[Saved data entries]
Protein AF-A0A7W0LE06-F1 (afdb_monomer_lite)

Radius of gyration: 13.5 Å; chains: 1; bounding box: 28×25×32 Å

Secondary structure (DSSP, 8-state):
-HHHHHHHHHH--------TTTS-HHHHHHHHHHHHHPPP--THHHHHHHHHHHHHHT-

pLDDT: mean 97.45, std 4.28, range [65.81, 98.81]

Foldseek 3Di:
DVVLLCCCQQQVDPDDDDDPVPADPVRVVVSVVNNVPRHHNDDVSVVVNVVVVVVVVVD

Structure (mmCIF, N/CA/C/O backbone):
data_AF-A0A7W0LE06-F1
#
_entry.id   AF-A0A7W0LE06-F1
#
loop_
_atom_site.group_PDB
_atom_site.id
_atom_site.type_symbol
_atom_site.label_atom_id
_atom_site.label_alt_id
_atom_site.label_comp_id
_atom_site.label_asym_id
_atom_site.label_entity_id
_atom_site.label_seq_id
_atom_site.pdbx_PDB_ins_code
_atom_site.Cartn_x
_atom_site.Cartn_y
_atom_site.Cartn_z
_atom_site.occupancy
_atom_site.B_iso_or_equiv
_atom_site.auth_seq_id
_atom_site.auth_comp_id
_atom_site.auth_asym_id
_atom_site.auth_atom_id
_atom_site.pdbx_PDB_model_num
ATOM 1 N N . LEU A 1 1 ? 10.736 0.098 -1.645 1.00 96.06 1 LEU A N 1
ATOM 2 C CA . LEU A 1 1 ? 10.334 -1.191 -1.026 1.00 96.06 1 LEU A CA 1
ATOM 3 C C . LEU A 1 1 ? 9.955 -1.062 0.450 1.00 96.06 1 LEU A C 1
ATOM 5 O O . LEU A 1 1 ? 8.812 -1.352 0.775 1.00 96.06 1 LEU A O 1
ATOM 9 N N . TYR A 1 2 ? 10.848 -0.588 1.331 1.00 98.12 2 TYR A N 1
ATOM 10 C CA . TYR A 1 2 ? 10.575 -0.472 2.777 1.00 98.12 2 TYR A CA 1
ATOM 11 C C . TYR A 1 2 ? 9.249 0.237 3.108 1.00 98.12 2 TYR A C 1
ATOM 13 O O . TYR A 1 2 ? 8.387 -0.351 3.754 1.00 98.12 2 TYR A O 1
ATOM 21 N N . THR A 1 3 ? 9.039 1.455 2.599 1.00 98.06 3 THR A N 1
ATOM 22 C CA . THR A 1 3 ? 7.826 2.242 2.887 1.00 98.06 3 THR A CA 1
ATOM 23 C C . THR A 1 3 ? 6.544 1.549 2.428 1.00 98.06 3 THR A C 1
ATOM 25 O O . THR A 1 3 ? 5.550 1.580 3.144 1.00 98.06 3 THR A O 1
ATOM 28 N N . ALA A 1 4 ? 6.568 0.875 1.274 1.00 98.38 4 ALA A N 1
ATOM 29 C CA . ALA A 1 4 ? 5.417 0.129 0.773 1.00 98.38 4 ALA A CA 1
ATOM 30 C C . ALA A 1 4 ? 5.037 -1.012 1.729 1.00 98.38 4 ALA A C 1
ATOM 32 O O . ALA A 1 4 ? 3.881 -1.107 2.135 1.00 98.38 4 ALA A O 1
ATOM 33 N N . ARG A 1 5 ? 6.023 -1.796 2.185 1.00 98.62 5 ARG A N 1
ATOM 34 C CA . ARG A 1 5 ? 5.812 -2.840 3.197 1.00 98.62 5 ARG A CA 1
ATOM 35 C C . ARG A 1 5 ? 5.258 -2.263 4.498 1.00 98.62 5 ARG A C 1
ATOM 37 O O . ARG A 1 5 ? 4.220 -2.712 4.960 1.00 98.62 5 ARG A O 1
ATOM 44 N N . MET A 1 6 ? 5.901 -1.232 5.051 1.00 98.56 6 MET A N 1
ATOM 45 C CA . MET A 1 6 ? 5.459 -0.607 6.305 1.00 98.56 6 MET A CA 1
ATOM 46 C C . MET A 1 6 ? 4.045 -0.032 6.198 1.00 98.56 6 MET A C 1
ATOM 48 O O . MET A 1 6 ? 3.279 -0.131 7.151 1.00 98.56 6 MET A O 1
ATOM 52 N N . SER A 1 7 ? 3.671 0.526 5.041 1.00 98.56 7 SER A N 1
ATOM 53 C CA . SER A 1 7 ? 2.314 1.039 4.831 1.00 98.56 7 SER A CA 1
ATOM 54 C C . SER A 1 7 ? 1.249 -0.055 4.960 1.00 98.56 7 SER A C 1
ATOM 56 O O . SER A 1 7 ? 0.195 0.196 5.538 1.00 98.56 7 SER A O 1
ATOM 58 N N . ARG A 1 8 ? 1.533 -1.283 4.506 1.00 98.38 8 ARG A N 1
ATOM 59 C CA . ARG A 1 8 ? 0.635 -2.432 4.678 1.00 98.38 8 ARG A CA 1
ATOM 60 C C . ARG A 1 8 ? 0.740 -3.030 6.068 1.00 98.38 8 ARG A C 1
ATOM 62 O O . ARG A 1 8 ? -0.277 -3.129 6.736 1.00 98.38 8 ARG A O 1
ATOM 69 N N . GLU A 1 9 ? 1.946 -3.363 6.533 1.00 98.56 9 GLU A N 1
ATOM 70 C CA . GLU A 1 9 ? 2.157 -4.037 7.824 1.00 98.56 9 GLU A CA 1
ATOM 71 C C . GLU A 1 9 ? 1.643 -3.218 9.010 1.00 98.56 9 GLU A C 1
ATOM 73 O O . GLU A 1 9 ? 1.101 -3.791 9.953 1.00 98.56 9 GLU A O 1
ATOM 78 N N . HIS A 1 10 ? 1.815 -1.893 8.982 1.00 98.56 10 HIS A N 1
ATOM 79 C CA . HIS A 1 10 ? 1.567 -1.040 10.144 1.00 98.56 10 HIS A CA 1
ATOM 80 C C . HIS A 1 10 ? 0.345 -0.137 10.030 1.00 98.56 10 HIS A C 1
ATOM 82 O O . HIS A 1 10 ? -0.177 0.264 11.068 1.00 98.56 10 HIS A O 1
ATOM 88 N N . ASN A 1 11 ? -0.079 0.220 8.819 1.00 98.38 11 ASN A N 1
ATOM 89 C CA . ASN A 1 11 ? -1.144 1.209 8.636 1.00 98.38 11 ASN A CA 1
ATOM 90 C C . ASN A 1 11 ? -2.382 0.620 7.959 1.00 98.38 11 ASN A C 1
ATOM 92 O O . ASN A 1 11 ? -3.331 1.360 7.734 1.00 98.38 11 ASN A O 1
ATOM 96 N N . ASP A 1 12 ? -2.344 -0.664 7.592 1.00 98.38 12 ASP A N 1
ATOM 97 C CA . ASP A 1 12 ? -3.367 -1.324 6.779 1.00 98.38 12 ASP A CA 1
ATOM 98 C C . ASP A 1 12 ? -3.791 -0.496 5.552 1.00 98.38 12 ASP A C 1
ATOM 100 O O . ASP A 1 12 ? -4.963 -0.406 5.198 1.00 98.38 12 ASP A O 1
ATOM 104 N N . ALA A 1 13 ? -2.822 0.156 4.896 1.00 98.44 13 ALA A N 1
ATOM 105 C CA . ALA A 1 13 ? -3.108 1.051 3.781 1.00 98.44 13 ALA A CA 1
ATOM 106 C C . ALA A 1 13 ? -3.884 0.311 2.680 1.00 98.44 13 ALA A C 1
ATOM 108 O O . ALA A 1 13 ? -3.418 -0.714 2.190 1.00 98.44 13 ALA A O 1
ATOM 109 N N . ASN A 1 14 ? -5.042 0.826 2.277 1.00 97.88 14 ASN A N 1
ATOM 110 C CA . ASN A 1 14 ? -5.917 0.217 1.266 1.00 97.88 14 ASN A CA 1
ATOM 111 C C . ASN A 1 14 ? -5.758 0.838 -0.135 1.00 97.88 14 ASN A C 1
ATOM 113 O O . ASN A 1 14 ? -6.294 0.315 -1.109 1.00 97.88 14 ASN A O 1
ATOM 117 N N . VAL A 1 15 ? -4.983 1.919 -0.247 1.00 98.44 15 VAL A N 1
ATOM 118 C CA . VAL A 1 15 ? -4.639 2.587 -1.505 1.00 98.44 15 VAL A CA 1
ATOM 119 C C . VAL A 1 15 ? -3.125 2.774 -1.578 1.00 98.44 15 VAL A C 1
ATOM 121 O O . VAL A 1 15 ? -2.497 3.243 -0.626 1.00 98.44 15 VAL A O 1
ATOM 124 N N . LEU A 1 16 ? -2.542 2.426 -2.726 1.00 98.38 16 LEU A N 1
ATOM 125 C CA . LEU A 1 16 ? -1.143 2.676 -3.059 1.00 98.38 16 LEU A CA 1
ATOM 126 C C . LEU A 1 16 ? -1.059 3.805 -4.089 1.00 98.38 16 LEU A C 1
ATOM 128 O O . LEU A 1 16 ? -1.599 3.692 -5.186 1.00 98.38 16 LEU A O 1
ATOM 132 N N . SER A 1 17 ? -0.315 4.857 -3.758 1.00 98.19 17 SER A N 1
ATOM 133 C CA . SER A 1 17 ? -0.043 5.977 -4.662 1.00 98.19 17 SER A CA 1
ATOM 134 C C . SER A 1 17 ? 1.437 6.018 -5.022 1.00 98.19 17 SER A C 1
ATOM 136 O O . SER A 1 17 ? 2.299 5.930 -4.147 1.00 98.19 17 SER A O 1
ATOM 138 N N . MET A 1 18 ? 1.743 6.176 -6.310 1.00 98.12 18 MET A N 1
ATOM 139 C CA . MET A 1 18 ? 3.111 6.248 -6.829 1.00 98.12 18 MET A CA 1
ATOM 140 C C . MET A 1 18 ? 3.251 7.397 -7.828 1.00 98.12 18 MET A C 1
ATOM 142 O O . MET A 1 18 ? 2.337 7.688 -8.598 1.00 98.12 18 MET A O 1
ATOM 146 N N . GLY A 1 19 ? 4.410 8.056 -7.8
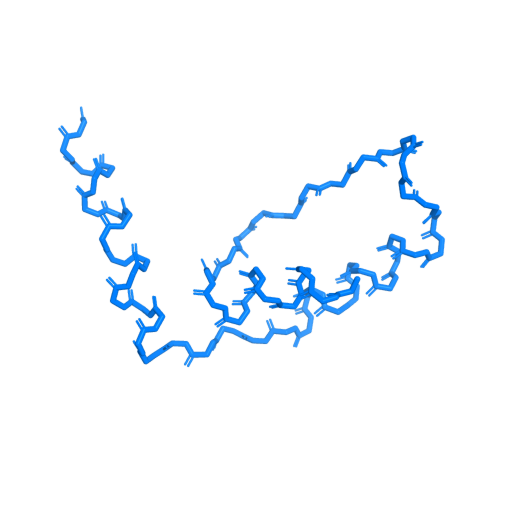32 1.00 97.88 19 GLY A N 1
ATOM 147 C CA . GLY A 1 19 ? 4.703 9.128 -8.781 1.00 97.88 19 G
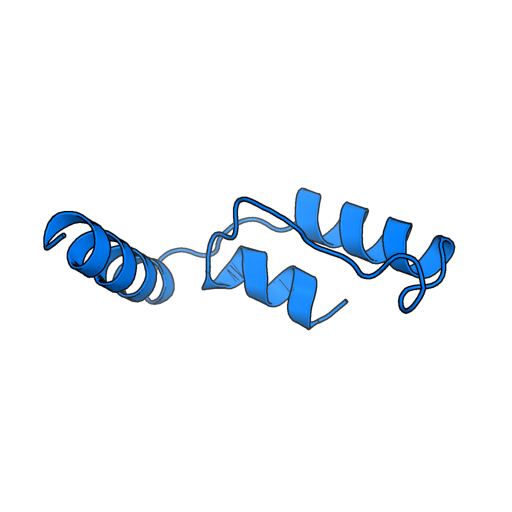LY A CA 1
ATOM 148 C C . GLY A 1 19 ? 5.229 8.576 -10.103 1.00 97.88 19 GLY A C 1
ATOM 149 O O . GLY A 1 19 ? 6.363 8.107 -10.152 1.00 97.88 19 GLY A O 1
ATOM 150 N N . GLY A 1 20 ? 4.462 8.706 -11.190 1.00 97.38 20 GLY A N 1
ATOM 151 C CA . GLY A 1 20 ? 4.838 8.164 -12.508 1.00 97.38 20 GLY A CA 1
ATOM 152 C C . GLY A 1 20 ? 6.089 8.783 -13.150 1.00 97.38 20 GLY A C 1
ATOM 153 O O . GLY A 1 20 ? 6.661 8.201 -14.061 1.00 97.38 20 GLY A O 1
ATOM 154 N N . ARG A 1 21 ? 6.542 9.950 -12.672 1.00 97.69 21 ARG A N 1
ATOM 155 C CA . ARG A 1 21 ? 7.818 10.576 -13.083 1.00 97.69 21 ARG A CA 1
ATOM 156 C C . ARG A 1 21 ? 8.956 10.367 -12.079 1.00 97.69 21 ARG A C 1
ATOM 158 O O . ARG A 1 21 ? 10.047 10.879 -12.289 1.00 97.69 21 ARG A O 1
ATOM 165 N N . ILE A 1 22 ? 8.682 9.683 -10.970 1.00 98.00 22 ILE A N 1
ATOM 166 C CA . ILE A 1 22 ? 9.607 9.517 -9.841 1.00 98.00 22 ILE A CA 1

EXERCISE
Only the lines above from the one with "ATOM 58 N N" up to and including the one with "ATOM 97 C CA" should be repeated, exactly as written.

COMPLETED TASK
ATOM 58 N N . ARG A 1 8 ? 1.533 -1.283 4.506 1.00 98.38 8 ARG A N 1
ATOM 59 C CA . ARG A 1 8 ? 0.635 -2.432 4.678 1.00 98.38 8 ARG A CA 1
ATOM 60 C C . ARG A 1 8 ? 0.740 -3.030 6.068 1.00 98.38 8 ARG A C 1
ATOM 62 O O . ARG A 1 8 ? -0.277 -3.129 6.736 1.00 98.38 8 ARG A O 1
ATOM 69 N N . GLU A 1 9 ? 1.946 -3.363 6.533 1.00 98.56 9 GLU A N 1
ATOM 70 C CA . GLU A 1 9 ? 2.157 -4.037 7.824 1.00 98.56 9 GLU A CA 1
ATOM 71 C C . GLU A 1 9 ? 1.643 -3.218 9.010 1.00 98.56 9 GLU A C 1
ATOM 73 O O . GLU A 1 9 ? 1.101 -3.791 9.953 1.00 98.56 9 GLU A O 1
ATOM 78 N N . HIS A 1 10 ? 1.815 -1.893 8.982 1.00 98.56 10 HIS A N 1
ATOM 79 C CA . HIS A 1 10 ? 1.567 -1.040 10.144 1.00 98.56 10 HIS A CA 1
ATOM 80 C C . HIS A 1 10 ? 0.345 -0.137 10.030 1.00 98.56 10 HIS A C 1
ATOM 82 O O . HIS A 1 10 ? -0.177 0.264 11.068 1.00 98.56 10 HIS A O 1
ATOM 88 N N . ASN A 1 11 ? -0.079 0.220 8.819 1.00 98.38 11 ASN A N 1
ATOM 89 C CA . ASN A 1 11 ? -1.144 1.209 8.636 1.00 98.38 11 ASN A CA 1
ATOM 90 C C . ASN A 1 11 ? -2.382 0.620 7.959 1.00 98.38 11 ASN A C 1
ATOM 92 O O . ASN A 1 11 ? -3.331 1.360 7.734 1.00 98.38 11 ASN A O 1
ATOM 96 N N . ASP A 1 12 ? -2.344 -0.664 7.592 1.00 98.38 12 ASP A N 1
ATOM 97 C CA . ASP A 1 12 ? -3.367 -1.324 6.779 1.00 98.38 12 ASP A CA 1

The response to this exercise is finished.